Lufthansa could also benefit from gaining access to Scoot short haul flights within Southeast Asia. SilkAir is already included in the Lufthansa-SIA JV. Lufthansa began codesharing to several SilkAir destinations in Asia Pacific (including Australia) after the JV with SIA was initially forged.

Scoot has several unique destinations in Southeast Asia that SIA and SilkAir now sell via their new codeshare. Scoot does not yet have any codeshare partner outside the SIA Group but Lufthansa would be a logical place to start.

SIA began codesharing with Lufthansa’s LCC subsidiary Eurowings in Jun-2017 as SIA launched services to Dusseldorf. Eurowings is based at Dusseldorf and the SIA-Eurowings codeshare mainly covers destinations beyond Dusseldorf as Lufthansa has a very limited presence at Dusseldorf.

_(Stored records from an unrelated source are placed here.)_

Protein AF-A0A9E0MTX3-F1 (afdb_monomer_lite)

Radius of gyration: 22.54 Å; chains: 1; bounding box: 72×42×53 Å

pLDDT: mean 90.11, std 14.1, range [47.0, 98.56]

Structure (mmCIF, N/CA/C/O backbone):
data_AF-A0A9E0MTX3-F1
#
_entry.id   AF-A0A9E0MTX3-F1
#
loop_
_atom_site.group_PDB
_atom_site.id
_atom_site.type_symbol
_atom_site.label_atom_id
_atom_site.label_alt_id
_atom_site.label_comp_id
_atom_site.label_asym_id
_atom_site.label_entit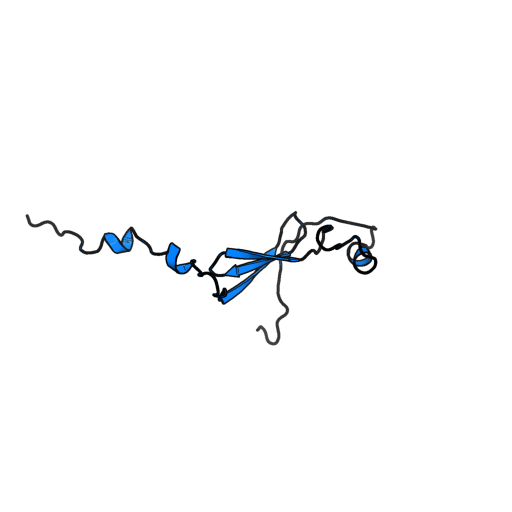y_id
_atom_site.label_seq_id
_atom_site.pdbx_PDB_ins_code
_atom_site.Cartn_x
_atom_site.Cartn_y
_atom_site.Cartn_z
_atom_site.occupancy
_atom_site.B_iso_or_equiv
_atom_site.auth_seq_id
_atom_site.auth_comp_id
_atom_site.auth_asym_id
_atom_site.auth_atom_id
_atom_site.pdbx_PDB_model_num
ATOM 1 N N . MET A 1 1 ? -53.580 18.907 29.580 1.00 47.00 1 MET A N 1
ATOM 2 C CA . MET A 1 1 ? -52.993 18.198 28.422 1.00 47.00 1 MET A CA 1
ATOM 3 C C . MET A 1 1 ? -51.576 17.785 28.792 1.00 47.00 1 MET A C 1
ATOM 5 O O . MET A 1 1 ? -50.681 18.618 28.773 1.00 47.00 1 MET A O 1
ATOM 9 N N . GLN A 1 2 ? -51.392 16.540 29.235 1.00 53.22 2 GLN A N 1
ATOM 10 C CA . GLN A 1 2 ? -50.077 15.997 29.580 1.00 53.22 2 GLN A CA 1
ATOM 11 C C . GLN A 1 2 ? -49.421 15.520 28.275 1.00 53.22 2 GLN A C 1
ATOM 13 O O . GLN A 1 2 ? -49.816 14.496 27.727 1.00 53.22 2 GLN A O 1
ATOM 18 N N . GLY A 1 3 ? -48.495 16.300 27.717 1.00 59.66 3 GLY A N 1
ATOM 19 C CA . GLY A 1 3 ? -47.773 15.916 26.502 1.00 59.66 3 GLY A CA 1
ATOM 20 C C . GLY A 1 3 ? -46.773 14.793 26.786 1.00 59.66 3 GLY A C 1
ATOM 21 O O . GLY A 1 3 ? -45.985 14.894 27.728 1.00 59.66 3 GLY A O 1
ATOM 22 N N . CYS A 1 4 ? -46.795 13.733 25.974 1.00 66.12 4 CYS A N 1
ATOM 23 C CA . CYS A 1 4 ? -45.805 12.657 26.006 1.00 66.12 4 CYS A CA 1
ATOM 24 C C . CYS A 1 4 ? -44.400 13.225 25.740 1.00 66.12 4 CYS A C 1
ATOM 26 O O . CYS A 1 4 ? -44.071 13.582 24.611 1.00 66.12 4 CYS A O 1
ATOM 28 N N . LYS A 1 5 ? -43.561 13.312 26.779 1.00 64.56 5 LYS A N 1
ATOM 29 C CA . LYS A 1 5 ? -42.126 13.583 26.625 1.00 64.56 5 LYS A CA 1
ATOM 30 C C . LYS A 1 5 ? -41.426 12.284 26.212 1.00 64.56 5 LYS A C 1
ATOM 32 O O . LYS A 1 5 ? -41.538 11.308 26.952 1.00 64.56 5 LYS A O 1
ATOM 37 N N . PRO A 1 6 ? -40.686 12.250 25.092 1.00 63.06 6 PRO A N 1
ATOM 38 C CA . PRO A 1 6 ? -39.937 11.065 24.708 1.00 63.06 6 PRO A CA 1
ATOM 39 C C . PRO A 1 6 ? -38.778 10.849 25.691 1.00 63.06 6 PRO A C 1
ATOM 41 O O . PRO A 1 6 ? -37.797 11.592 25.718 1.00 63.06 6 PRO A O 1
ATOM 44 N N . THR A 1 7 ? -38.906 9.828 26.530 1.00 58.12 7 THR A N 1
ATOM 45 C CA . THR A 1 7 ? -37.830 9.262 27.346 1.00 58.12 7 THR A CA 1
ATOM 46 C C . THR A 1 7 ? -36.921 8.451 26.426 1.00 58.12 7 THR A C 1
ATOM 48 O O . THR A 1 7 ? -37.317 7.355 26.051 1.00 58.12 7 THR A O 1
ATOM 51 N N . ASN A 1 8 ? -35.772 9.019 26.024 1.00 57.81 8 ASN A N 1
ATOM 52 C CA . ASN A 1 8 ? -34.600 8.385 25.360 1.00 57.81 8 ASN A CA 1
ATOM 53 C C . ASN A 1 8 ? -34.023 9.159 24.158 1.00 57.81 8 ASN A C 1
ATOM 55 O O . ASN A 1 8 ? -33.276 8.604 23.356 1.00 57.81 8 ASN A O 1
ATOM 59 N N . THR A 1 9 ? -34.269 10.464 24.040 1.00 56.88 9 THR A N 1
ATOM 60 C CA . THR A 1 9 ? -33.642 11.289 22.988 1.00 56.88 9 THR A CA 1
ATOM 61 C C . THR A 1 9 ? -32.118 11.402 23.094 1.00 56.88 9 THR A C 1
ATOM 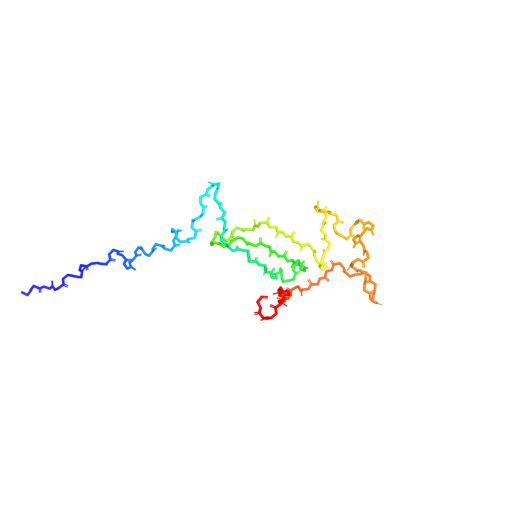63 O O . THR A 1 9 ? -31.475 11.707 22.096 1.00 56.88 9 THR A O 1
ATOM 66 N N . LYS A 1 10 ? -31.510 11.126 24.259 1.00 56.31 10 LYS A N 1
ATOM 67 C CA . LYS A 1 10 ? -30.047 11.189 24.414 1.00 56.31 10 LYS A CA 1
ATOM 68 C C . LYS A 1 10 ? -29.336 10.131 23.565 1.00 56.31 10 LYS A C 1
ATOM 70 O O . LYS A 1 10 ? -28.502 10.497 22.752 1.00 56.31 10 LYS A O 1
ATOM 75 N N . THR A 1 11 ? -29.736 8.864 23.656 1.00 56.44 11 THR A N 1
ATOM 76 C CA . THR A 1 11 ? -29.072 7.745 22.960 1.00 56.44 11 THR A CA 1
ATOM 77 C C . THR A 1 11 ? -29.183 7.823 21.433 1.00 56.44 11 THR A C 1
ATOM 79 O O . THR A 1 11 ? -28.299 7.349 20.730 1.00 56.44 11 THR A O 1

Eurowings also has been expanding in Berlin since the demise of airberlin. A codeshare or interline between Eurowings and Scoot would be sensible as it would provide Scoot with feed beyond Berlin. Eurowings now links Berlin with nearly 20 destinations in Europe.

Scoot would not be the first LCC to be included in a JV

Including an LCC subsidiary in a JV is still rare, but becoming more common. For example, Air Canada LCC subsidiary rouge and IAG’s new long haul low cost subsidiary LEVEL are now included under their respective transatlantic JVs.  

The anticipated addition of Scoot to the Lufthansa-SIA JV would be the first time an LCC is included in any of the Asia-Pacific JVs. However, it will almost certainly not be the first as full service airline groups continue to expand and launch LCC subsidiaries.

Long haul low cost operations are becoming more mainstream. Seven full service airline groups now have long haul LCCs. It makes sense for these seven long haul LCC subsidiaries to cooperate with and complement - rather than compete against - their parent’s joint venture partners.